* WHAT THE EXERCISE ASKS
Please take the lines from the one holding "ATOM 171 C C" through the one holding "ATOM 194 C C . GLU A 1 24 ? -19.609 -10.1" in the data below and copy them exactly.

Records from a data source
┄┄┄┄┄┄┄┄┄┄┄┄┄┄┄┄┄┄┄┄
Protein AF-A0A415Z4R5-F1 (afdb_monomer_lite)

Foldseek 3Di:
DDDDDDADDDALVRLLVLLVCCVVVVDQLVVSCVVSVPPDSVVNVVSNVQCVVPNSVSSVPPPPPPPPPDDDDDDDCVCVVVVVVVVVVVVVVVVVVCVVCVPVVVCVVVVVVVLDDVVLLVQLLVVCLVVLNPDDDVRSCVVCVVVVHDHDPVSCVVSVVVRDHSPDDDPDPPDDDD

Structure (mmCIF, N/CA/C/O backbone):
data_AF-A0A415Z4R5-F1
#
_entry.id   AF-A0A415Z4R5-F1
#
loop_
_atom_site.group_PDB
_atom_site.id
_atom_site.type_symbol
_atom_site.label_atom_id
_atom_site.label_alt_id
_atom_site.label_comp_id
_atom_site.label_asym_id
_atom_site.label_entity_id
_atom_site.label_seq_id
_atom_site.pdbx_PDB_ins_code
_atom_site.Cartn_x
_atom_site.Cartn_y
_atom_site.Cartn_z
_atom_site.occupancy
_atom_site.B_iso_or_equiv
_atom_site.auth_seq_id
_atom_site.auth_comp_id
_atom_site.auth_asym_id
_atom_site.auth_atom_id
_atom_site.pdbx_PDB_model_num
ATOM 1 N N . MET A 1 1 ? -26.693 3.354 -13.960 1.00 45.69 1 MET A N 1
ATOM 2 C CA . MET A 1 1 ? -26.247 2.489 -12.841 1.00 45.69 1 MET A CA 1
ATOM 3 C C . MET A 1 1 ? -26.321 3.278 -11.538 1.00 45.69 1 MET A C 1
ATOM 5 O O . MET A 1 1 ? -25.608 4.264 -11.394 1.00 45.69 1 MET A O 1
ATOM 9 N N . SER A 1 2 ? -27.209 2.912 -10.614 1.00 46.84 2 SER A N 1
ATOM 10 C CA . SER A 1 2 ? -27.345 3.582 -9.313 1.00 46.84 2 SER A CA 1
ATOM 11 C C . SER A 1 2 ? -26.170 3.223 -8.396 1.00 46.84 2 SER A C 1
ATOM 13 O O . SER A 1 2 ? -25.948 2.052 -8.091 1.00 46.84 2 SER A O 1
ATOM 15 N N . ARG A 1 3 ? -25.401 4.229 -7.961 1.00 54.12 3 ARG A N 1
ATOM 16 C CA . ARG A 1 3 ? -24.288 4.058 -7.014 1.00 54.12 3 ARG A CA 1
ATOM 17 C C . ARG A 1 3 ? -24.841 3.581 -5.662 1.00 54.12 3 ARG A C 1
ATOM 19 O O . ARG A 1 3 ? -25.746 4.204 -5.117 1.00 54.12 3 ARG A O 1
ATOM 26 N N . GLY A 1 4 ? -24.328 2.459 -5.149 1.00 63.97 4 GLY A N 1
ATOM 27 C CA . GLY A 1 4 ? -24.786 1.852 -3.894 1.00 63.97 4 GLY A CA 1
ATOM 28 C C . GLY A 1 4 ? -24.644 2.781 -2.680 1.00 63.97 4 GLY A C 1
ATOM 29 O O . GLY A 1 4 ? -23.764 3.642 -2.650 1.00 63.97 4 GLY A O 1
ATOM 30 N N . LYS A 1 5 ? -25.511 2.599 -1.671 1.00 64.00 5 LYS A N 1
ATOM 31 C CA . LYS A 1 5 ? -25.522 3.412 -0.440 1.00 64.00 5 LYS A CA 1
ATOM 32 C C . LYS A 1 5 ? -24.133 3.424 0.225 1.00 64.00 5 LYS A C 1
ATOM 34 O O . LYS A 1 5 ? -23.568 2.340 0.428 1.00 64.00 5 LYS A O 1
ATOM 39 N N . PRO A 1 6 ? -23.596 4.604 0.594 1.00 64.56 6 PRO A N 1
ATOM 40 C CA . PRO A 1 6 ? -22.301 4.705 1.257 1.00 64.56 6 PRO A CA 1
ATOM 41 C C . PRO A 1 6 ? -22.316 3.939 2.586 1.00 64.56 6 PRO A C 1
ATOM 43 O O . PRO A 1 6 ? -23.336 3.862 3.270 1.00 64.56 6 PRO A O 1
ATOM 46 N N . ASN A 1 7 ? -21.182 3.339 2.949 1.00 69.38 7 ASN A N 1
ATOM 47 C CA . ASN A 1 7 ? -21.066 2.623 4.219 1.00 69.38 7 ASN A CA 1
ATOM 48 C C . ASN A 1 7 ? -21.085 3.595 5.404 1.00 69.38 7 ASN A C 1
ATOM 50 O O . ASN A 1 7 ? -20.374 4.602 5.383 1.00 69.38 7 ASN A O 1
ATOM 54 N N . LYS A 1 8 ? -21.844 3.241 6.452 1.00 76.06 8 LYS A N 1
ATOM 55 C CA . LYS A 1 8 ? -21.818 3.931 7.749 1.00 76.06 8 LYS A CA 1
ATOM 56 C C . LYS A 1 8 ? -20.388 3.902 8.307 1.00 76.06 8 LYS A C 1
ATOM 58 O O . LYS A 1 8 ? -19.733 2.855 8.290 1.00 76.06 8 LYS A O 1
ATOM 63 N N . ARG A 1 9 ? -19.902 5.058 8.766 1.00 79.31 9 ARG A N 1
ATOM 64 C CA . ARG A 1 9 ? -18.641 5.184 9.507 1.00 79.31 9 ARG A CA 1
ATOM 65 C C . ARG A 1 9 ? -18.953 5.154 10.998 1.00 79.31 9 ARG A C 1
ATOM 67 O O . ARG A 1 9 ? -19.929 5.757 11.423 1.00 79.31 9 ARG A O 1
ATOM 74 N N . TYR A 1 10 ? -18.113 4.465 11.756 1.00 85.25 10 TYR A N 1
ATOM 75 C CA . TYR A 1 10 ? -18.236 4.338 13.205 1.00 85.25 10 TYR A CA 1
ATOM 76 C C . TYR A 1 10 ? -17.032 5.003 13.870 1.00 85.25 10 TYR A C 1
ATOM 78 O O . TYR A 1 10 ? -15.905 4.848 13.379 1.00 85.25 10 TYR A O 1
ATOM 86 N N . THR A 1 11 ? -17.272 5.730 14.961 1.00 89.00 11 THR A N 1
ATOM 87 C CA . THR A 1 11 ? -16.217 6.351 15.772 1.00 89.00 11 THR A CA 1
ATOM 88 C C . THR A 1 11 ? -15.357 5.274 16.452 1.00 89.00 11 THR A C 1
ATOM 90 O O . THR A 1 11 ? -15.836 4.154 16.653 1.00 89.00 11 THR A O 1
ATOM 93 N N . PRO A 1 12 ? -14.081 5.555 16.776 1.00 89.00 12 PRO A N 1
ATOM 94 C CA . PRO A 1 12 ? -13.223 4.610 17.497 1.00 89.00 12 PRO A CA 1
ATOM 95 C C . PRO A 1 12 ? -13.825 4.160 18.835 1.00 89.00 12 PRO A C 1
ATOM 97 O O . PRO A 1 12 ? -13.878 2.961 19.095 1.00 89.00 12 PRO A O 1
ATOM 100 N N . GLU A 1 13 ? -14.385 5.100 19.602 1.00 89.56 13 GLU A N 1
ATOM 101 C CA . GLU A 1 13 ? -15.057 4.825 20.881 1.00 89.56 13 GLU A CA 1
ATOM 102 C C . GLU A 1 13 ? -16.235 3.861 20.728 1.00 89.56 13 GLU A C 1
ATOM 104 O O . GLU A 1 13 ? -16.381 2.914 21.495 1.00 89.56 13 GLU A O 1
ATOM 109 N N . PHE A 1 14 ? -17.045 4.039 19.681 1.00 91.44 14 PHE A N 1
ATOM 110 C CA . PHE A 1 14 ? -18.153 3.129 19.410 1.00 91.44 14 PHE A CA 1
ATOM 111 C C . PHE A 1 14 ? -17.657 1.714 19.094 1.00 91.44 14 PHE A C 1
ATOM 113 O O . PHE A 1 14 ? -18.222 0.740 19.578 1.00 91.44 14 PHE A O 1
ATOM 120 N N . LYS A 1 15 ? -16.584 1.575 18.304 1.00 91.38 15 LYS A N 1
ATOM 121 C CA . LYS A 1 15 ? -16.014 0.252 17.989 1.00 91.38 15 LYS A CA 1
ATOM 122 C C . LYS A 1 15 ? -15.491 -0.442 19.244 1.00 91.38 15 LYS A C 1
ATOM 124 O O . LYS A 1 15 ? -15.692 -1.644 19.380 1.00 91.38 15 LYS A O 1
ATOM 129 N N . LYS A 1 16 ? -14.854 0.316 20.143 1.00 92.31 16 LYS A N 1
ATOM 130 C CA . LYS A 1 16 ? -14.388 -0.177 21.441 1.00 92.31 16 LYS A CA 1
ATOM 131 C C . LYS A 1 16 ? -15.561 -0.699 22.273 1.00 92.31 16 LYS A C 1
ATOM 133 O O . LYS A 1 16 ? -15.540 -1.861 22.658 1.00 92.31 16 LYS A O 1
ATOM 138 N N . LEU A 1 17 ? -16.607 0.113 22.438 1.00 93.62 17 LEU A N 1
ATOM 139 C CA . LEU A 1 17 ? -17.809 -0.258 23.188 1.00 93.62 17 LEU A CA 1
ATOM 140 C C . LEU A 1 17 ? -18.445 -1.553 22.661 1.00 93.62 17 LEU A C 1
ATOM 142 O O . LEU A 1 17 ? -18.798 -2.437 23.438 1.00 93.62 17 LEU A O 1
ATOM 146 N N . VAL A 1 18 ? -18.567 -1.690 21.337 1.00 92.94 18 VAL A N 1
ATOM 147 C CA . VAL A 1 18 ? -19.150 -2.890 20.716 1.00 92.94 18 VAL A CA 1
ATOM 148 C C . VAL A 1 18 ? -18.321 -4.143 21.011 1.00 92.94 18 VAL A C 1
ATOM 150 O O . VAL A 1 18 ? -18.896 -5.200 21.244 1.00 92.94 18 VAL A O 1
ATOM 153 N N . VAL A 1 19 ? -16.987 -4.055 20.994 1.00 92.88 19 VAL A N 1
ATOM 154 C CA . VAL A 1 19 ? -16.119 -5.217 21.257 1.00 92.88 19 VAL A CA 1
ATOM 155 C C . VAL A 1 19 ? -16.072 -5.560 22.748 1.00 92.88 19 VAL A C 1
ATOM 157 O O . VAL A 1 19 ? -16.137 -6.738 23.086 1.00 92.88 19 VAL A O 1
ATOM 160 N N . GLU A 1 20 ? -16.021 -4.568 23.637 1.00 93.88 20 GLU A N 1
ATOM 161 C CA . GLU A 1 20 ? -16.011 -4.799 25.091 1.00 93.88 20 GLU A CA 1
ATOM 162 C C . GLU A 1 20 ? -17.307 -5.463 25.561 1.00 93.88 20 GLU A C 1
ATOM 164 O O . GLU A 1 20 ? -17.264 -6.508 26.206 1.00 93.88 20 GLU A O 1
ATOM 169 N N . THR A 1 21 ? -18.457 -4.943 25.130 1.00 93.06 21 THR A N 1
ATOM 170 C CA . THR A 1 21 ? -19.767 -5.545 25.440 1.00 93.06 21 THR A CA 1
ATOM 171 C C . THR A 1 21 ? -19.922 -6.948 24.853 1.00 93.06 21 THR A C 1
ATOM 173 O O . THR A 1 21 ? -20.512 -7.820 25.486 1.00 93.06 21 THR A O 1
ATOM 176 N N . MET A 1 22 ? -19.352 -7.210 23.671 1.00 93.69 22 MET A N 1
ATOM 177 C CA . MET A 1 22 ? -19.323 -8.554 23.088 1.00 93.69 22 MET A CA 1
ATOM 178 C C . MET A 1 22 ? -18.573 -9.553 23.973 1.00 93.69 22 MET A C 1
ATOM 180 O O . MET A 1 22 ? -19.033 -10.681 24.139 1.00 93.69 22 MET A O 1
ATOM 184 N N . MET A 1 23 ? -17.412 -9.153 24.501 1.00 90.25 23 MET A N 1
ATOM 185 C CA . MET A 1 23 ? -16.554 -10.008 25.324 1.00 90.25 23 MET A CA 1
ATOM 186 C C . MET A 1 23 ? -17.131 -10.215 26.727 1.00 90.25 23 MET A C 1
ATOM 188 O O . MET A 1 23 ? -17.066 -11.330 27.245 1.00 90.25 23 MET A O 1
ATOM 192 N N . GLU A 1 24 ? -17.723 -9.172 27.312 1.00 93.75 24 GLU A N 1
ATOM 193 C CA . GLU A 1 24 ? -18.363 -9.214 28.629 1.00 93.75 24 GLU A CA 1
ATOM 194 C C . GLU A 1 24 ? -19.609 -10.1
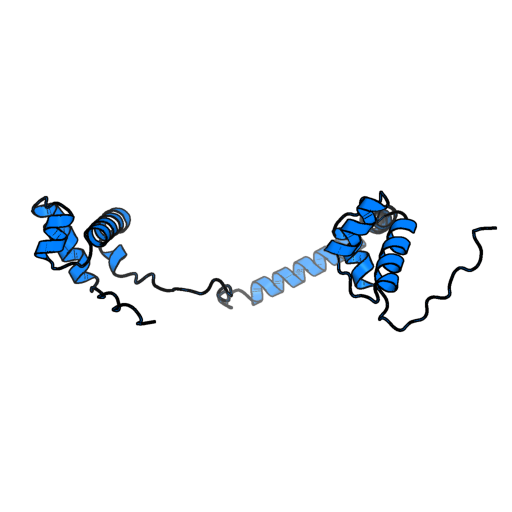10 28.626 1.00 93.75 24 GLU A C 1
ATOM 196 O O . GLU A 1 24 ? -19.720 -11.029 29.436 1.00 93.75 24 GLU A O 1
ATOM 201 N N . GLU A 1 25 ? -20.510 -9.911 27.662 1.00 92.06 25 GLU A N 1
ATOM 202 C CA . GLU A 1 25 ? -21.760 -10.674 27.559 1.00 92.06 25 GLU A CA 1
ATOM 203 C C . GLU A 1 25 ? -21.608 -11.992 26.764 1.00 92.06 25 GLU A C 1
ATOM 205 O O . GLU A 1 25 ? -22.570 -12.746 26.621 1.00 92.06 25 GLU A O 1
ATOM 210 N N . ARG A 1 26 ? -20.409 -12.291 26.235 1.00 91.06 26 ARG A N 1
ATOM 211 C CA . ARG A 1 26 ? -20.104 -13.454 25.368 1.00 91.06 26 ARG A CA 1
ATOM 212 C C . ARG A 1 26 ? -21.079 -13.627 24.195 1.00 91.06 26 ARG A C 1
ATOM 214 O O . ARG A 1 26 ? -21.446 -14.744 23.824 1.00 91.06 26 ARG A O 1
┄┄┄┄┄┄┄┄┄┄┄┄┄┄┄┄┄┄┄┄
* ANSWER SPACE
ATOM 171 C C . THR A 1 21 ? -19.922 -6.948 24.853 1.00 93.06 21 THR A C 1
ATOM 173 O O . THR A 1 21 ? -20.512 -7.820 25.486 1.00 93.06 21 THR A O 1
ATOM 176 N N . MET A 1 22 ? -19.352 -7.210 23.671 1.00 93.69 22 MET A N 1
ATOM 177 C CA . MET A 1 22 ? -19.323 -8.554 23.088 1.00 93.69 22 MET A CA 1
ATOM 178 C C . MET A 1 22 ? -18.573 -9.553 23.973 1.00 93.69 22 MET A C 1
ATOM 180 O O . MET A 1 22 ? -19.033 -10.681 24.139 1.00 93.69 22 MET A O 1
ATOM 184 N N . MET A 1 23 ? -17.412 -9.153 24.501 1.00 90.25 23 MET A N 1
ATOM 185 C CA . MET A 1 23 ? -16.554 -10.008 25.324 1.00 90.25 23 MET A CA 1
ATOM 186 C C . MET A 1 23 ? -17.131 -10.215 26.727 1.00 90.25 23 MET A C 1
ATOM 188 O O . MET A 1 23 ? -17.066 -11.330 27.245 1.00 90.25 23 MET A O 1
ATOM 192 N N . GLU A 1 24 ? -17.723 -9.172 27.312 1.00 93.75 24 GLU A N 1
ATOM 193 C CA . GLU A 1 24 ? -18.363 -9.214 28.629 1.00 93.75 24 GLU A CA 1
ATOM 194 C C . GLU A 1 24 ? -19.609 -10.1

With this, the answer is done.